▶ How to complete this task
Using the records below, transcribe word for word the stretch from the line that contains "ATOM 277 C C" through the line that contains "ATOM 287 C CA", both end lines included, and nothing else.

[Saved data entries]
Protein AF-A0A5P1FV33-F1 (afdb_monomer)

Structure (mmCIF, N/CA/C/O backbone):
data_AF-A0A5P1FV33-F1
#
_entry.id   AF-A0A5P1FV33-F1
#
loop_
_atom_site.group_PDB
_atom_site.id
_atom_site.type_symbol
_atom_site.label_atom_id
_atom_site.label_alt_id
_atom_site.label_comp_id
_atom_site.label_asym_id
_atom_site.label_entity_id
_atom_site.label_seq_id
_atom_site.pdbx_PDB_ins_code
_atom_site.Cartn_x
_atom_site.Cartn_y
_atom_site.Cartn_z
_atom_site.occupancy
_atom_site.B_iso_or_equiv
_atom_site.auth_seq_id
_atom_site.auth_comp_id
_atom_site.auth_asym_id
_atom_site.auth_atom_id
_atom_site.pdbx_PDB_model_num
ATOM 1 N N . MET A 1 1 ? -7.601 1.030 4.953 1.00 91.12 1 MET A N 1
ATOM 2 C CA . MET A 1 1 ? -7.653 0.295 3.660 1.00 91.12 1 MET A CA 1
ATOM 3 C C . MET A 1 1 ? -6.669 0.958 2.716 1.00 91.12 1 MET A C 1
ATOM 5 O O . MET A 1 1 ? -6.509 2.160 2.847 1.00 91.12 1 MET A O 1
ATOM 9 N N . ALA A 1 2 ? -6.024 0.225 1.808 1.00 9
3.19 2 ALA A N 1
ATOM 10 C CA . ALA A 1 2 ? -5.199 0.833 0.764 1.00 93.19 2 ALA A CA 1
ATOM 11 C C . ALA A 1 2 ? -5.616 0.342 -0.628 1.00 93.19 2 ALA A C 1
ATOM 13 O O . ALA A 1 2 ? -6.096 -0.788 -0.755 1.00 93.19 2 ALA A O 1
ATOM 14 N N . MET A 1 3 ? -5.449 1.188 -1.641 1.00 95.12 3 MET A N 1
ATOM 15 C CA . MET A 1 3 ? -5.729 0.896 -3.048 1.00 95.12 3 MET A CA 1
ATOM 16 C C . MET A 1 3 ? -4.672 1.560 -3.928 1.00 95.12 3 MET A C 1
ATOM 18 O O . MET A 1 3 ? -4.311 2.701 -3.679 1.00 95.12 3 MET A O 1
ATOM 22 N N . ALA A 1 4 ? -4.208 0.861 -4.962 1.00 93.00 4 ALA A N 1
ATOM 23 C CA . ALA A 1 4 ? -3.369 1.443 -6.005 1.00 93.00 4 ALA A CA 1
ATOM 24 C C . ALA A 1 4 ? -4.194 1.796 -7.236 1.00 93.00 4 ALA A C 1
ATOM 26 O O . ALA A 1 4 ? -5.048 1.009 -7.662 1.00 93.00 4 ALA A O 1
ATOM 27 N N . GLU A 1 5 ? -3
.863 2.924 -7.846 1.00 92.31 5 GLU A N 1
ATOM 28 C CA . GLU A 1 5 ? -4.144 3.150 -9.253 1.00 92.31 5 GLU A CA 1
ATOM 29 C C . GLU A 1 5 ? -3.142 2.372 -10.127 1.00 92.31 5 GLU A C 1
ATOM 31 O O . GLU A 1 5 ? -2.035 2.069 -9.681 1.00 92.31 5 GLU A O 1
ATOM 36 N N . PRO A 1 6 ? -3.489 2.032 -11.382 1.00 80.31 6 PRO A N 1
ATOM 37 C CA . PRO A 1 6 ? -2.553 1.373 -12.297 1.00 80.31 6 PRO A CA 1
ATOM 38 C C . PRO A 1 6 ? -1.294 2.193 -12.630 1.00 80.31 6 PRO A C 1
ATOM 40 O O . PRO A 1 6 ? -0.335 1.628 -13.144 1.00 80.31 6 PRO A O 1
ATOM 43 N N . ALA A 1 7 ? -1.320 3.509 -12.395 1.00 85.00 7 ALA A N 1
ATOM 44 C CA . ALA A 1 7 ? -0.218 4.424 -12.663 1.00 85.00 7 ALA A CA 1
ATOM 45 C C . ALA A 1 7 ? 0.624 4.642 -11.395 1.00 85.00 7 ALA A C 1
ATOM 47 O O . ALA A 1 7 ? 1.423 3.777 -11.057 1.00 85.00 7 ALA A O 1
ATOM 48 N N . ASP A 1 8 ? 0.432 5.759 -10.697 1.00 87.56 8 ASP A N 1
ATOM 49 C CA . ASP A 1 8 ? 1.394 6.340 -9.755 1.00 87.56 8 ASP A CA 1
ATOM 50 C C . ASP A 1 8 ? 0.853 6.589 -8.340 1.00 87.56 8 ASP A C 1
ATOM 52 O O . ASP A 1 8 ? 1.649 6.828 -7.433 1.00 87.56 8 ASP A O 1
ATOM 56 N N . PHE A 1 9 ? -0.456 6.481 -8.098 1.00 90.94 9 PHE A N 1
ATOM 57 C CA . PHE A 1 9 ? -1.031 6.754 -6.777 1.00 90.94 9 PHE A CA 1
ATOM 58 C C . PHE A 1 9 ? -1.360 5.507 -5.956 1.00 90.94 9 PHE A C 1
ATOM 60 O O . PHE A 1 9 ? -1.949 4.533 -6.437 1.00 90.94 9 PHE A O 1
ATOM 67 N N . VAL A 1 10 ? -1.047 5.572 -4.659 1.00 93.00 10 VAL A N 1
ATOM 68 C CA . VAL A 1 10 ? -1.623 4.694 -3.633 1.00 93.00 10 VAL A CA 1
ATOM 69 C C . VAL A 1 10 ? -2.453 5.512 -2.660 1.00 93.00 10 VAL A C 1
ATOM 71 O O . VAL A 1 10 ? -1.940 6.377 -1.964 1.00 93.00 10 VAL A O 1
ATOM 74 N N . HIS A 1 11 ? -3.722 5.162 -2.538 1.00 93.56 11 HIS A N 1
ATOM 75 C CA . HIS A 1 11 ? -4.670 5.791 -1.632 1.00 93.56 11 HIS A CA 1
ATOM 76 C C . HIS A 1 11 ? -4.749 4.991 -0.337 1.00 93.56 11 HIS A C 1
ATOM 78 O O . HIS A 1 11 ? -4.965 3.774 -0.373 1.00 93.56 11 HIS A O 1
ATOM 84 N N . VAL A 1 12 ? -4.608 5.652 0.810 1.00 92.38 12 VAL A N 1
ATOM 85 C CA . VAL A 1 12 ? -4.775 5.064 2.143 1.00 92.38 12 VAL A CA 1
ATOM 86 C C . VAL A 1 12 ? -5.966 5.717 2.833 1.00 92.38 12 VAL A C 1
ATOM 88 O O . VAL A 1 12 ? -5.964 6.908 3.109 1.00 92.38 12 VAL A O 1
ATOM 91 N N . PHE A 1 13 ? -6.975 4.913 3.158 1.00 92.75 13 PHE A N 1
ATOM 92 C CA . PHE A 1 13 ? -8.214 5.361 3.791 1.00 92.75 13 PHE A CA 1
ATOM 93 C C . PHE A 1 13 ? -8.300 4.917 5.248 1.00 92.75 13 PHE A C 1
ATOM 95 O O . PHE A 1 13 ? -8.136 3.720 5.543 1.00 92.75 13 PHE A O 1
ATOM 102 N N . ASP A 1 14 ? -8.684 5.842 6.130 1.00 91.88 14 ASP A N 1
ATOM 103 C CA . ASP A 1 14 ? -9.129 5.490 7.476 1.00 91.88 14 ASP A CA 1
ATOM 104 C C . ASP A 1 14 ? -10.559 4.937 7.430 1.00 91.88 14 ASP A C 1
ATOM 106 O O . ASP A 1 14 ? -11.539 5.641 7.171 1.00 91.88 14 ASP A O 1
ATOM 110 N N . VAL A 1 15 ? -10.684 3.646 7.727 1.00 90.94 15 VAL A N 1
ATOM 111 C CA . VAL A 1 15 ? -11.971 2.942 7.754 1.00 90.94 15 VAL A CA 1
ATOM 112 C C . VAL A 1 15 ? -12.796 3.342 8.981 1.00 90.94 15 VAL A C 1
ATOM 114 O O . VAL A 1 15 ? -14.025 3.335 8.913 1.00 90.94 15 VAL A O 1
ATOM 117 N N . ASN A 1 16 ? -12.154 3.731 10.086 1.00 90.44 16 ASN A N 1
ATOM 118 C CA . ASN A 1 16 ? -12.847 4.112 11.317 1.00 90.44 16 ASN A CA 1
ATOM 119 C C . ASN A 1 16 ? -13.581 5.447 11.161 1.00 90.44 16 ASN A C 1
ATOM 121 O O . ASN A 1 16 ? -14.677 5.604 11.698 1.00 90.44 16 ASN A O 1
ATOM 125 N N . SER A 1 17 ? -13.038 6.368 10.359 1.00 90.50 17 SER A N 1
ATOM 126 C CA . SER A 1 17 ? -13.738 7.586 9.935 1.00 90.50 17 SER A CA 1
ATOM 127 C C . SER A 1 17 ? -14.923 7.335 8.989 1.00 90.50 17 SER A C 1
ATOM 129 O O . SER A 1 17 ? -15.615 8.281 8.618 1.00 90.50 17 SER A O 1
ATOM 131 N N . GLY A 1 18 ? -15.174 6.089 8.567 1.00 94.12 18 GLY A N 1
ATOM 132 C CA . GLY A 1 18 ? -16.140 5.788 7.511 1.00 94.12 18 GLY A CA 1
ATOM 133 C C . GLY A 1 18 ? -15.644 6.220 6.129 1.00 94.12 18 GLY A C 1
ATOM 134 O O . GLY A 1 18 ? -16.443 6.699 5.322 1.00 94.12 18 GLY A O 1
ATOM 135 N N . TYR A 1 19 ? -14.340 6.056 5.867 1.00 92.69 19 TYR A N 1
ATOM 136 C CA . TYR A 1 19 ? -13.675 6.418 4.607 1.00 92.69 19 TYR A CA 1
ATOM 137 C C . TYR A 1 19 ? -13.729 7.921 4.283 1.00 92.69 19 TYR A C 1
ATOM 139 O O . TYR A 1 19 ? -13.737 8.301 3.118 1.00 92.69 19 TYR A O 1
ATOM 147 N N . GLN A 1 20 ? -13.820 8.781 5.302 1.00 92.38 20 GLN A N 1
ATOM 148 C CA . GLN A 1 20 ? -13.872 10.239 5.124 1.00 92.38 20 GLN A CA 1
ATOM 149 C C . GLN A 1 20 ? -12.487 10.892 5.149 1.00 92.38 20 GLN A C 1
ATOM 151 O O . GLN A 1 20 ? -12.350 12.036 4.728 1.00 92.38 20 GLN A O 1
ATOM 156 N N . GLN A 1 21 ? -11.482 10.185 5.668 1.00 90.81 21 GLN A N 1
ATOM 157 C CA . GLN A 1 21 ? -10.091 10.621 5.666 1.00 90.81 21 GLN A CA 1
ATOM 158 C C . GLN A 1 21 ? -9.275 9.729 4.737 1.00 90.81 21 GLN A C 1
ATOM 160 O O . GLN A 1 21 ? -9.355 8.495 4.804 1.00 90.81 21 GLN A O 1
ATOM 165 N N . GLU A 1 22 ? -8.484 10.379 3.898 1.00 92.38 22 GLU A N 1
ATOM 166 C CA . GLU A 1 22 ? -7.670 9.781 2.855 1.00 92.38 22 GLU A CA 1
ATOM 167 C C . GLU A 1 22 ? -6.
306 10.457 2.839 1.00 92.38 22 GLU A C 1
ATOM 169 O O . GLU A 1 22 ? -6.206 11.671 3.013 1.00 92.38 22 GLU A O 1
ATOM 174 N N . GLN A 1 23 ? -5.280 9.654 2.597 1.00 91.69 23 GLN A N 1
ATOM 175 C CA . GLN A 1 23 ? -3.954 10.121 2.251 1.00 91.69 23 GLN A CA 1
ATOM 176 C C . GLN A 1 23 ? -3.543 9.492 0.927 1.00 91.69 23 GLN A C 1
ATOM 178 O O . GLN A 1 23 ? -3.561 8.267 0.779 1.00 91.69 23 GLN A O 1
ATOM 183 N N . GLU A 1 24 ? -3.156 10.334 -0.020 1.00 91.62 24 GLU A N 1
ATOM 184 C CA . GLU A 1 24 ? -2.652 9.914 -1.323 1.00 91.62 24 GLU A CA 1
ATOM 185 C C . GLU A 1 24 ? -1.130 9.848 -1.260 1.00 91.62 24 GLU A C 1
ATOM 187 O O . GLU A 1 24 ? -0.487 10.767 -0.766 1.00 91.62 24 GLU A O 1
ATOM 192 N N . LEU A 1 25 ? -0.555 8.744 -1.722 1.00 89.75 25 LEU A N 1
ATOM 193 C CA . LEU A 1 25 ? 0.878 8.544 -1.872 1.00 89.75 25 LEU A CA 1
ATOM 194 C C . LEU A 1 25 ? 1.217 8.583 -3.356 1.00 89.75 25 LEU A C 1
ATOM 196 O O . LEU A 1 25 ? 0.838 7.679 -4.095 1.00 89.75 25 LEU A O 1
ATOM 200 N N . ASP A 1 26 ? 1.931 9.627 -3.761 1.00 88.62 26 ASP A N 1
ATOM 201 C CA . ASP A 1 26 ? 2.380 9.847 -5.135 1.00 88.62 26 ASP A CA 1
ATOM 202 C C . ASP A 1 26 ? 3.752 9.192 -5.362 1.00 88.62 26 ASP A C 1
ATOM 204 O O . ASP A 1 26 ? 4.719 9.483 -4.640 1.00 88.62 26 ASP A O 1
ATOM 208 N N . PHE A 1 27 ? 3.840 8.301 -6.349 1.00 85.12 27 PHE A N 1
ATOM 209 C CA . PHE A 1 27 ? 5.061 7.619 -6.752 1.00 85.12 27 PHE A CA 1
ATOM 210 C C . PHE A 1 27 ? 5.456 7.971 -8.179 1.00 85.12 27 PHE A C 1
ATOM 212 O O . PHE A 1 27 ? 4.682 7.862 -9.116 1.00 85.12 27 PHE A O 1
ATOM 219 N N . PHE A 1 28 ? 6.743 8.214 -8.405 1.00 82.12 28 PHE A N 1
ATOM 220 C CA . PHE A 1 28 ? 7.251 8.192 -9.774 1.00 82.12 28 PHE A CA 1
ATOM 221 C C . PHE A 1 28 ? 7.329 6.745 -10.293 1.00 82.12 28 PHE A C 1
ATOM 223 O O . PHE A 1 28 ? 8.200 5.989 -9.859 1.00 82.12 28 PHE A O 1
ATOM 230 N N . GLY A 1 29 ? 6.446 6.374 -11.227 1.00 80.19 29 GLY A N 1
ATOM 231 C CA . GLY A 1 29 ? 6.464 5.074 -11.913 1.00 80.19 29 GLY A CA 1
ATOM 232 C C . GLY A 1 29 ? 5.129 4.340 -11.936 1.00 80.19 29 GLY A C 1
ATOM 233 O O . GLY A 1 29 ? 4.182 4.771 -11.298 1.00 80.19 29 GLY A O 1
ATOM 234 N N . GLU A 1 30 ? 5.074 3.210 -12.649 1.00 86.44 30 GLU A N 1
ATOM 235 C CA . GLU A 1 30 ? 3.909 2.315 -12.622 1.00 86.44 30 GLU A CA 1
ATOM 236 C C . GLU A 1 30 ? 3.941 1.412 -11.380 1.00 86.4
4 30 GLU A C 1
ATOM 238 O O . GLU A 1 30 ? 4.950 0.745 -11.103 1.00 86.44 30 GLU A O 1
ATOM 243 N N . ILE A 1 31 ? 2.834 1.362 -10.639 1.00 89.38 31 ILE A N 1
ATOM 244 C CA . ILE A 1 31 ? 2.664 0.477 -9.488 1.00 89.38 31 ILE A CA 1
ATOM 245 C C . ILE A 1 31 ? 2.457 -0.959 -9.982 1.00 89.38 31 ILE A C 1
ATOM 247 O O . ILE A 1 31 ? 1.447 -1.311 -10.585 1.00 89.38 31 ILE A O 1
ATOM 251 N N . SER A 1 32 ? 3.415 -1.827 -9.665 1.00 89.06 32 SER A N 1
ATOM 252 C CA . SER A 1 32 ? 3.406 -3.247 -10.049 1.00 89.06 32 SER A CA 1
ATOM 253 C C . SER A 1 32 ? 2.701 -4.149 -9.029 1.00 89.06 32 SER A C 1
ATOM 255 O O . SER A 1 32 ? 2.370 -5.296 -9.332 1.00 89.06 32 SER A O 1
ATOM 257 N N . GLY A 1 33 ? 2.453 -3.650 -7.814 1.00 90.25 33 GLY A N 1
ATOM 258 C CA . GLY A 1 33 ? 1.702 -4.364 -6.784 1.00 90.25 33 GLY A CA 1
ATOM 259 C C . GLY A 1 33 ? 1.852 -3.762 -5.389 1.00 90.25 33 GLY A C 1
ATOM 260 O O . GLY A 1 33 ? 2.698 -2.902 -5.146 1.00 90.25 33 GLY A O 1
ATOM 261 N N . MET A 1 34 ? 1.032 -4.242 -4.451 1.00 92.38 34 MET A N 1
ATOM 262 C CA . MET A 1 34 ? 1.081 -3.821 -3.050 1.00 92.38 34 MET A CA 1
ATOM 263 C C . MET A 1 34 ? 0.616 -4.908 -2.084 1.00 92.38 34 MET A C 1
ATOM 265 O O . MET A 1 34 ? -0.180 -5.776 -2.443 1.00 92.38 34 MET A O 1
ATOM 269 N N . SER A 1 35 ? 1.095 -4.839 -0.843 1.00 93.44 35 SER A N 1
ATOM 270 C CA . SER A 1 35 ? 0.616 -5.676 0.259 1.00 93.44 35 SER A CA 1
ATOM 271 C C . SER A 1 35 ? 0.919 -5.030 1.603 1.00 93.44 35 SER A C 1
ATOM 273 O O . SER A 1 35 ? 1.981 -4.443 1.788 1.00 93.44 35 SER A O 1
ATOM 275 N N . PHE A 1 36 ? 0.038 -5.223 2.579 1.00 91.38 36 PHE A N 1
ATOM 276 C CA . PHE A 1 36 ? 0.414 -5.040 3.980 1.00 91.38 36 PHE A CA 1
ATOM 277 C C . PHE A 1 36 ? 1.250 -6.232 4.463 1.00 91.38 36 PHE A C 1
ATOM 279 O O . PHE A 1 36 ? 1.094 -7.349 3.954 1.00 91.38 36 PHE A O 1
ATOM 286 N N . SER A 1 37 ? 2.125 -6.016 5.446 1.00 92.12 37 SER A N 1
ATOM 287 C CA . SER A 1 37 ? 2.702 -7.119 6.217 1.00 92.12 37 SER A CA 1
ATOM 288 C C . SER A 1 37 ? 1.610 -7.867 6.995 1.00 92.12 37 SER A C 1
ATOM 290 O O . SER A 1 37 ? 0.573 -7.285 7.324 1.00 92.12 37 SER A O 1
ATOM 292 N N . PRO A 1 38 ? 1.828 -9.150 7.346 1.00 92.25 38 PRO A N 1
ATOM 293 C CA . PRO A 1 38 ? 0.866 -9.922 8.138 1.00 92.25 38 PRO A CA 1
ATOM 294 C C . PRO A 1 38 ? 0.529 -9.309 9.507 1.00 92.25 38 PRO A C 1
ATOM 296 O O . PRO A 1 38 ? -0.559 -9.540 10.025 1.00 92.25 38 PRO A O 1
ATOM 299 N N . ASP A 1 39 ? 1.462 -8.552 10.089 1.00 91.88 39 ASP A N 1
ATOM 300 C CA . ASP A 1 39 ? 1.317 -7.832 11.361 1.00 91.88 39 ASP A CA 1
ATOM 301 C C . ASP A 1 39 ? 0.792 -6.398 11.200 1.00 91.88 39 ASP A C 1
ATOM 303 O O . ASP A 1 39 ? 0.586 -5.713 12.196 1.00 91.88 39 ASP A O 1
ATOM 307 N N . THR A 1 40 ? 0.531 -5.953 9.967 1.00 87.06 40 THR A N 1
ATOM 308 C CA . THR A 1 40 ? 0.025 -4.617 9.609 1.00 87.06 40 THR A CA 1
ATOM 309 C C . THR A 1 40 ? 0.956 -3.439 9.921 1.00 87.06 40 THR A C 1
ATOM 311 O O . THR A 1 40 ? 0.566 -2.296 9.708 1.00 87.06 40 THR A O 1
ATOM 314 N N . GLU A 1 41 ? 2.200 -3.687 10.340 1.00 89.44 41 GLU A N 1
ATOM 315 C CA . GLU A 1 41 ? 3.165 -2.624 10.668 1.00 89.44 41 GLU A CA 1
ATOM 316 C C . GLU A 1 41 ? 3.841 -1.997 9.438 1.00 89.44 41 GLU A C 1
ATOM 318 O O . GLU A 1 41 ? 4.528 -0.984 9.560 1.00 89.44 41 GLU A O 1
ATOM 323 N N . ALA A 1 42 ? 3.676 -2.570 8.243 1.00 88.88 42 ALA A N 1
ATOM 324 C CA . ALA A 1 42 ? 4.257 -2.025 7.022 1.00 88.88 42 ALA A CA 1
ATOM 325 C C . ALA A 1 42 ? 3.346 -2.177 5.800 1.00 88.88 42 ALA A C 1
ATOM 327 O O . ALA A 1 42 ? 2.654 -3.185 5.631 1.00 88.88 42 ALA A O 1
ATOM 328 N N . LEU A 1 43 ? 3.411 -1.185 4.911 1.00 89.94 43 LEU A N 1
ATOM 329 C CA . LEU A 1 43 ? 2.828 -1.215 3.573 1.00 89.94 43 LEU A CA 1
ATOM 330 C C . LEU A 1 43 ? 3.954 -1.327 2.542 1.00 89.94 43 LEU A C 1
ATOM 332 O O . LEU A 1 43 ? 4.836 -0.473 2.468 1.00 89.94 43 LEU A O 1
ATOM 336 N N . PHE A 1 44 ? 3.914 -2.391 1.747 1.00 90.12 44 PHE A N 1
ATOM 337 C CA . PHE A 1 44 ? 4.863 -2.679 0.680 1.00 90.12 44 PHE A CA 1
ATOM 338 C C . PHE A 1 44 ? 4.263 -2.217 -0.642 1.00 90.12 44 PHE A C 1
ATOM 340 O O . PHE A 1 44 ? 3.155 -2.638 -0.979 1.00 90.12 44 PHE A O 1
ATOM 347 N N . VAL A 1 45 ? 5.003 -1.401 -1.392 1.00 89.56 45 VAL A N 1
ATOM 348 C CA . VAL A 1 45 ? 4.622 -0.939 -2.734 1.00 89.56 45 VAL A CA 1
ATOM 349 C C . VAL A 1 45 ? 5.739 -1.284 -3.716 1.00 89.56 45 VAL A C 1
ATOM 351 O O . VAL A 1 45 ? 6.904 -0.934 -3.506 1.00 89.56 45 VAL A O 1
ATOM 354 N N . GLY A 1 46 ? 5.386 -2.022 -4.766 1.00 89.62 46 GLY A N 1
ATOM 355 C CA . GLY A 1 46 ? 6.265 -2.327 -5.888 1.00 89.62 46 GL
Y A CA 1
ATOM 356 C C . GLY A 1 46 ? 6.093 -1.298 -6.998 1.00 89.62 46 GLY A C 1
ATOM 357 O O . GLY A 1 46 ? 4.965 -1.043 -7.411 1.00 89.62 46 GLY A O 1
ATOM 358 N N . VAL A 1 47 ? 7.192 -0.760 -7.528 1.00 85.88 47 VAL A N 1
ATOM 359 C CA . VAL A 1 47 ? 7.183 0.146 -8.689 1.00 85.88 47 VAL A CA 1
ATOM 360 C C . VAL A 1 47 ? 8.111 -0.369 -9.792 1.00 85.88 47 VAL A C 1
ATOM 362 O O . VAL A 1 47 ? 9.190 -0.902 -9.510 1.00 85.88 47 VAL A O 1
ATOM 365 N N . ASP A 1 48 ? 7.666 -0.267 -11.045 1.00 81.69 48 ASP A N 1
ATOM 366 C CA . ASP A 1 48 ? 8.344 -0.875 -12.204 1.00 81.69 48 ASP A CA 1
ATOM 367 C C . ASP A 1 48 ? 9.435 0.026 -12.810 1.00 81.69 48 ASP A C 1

▶ Answer box
ATOM 277 C C . PHE A 1 36 ? 1.250 -6.232 4.463 1.00 91.38 36 PHE A C 1
ATOM 279 O O . PHE A 1 36 ? 1.094 -7.349 3.954 1.00 91.38 36 PHE A O 1
ATOM 286 N N . SER A 1 37 ? 2.125 -6.016 5.446 1.00 92.12 37 SER A N 1
ATOM 287 C CA . SER A 1 37 ? 2.702 -7.119 6.217 1.00 92.12 37 SER A CA 1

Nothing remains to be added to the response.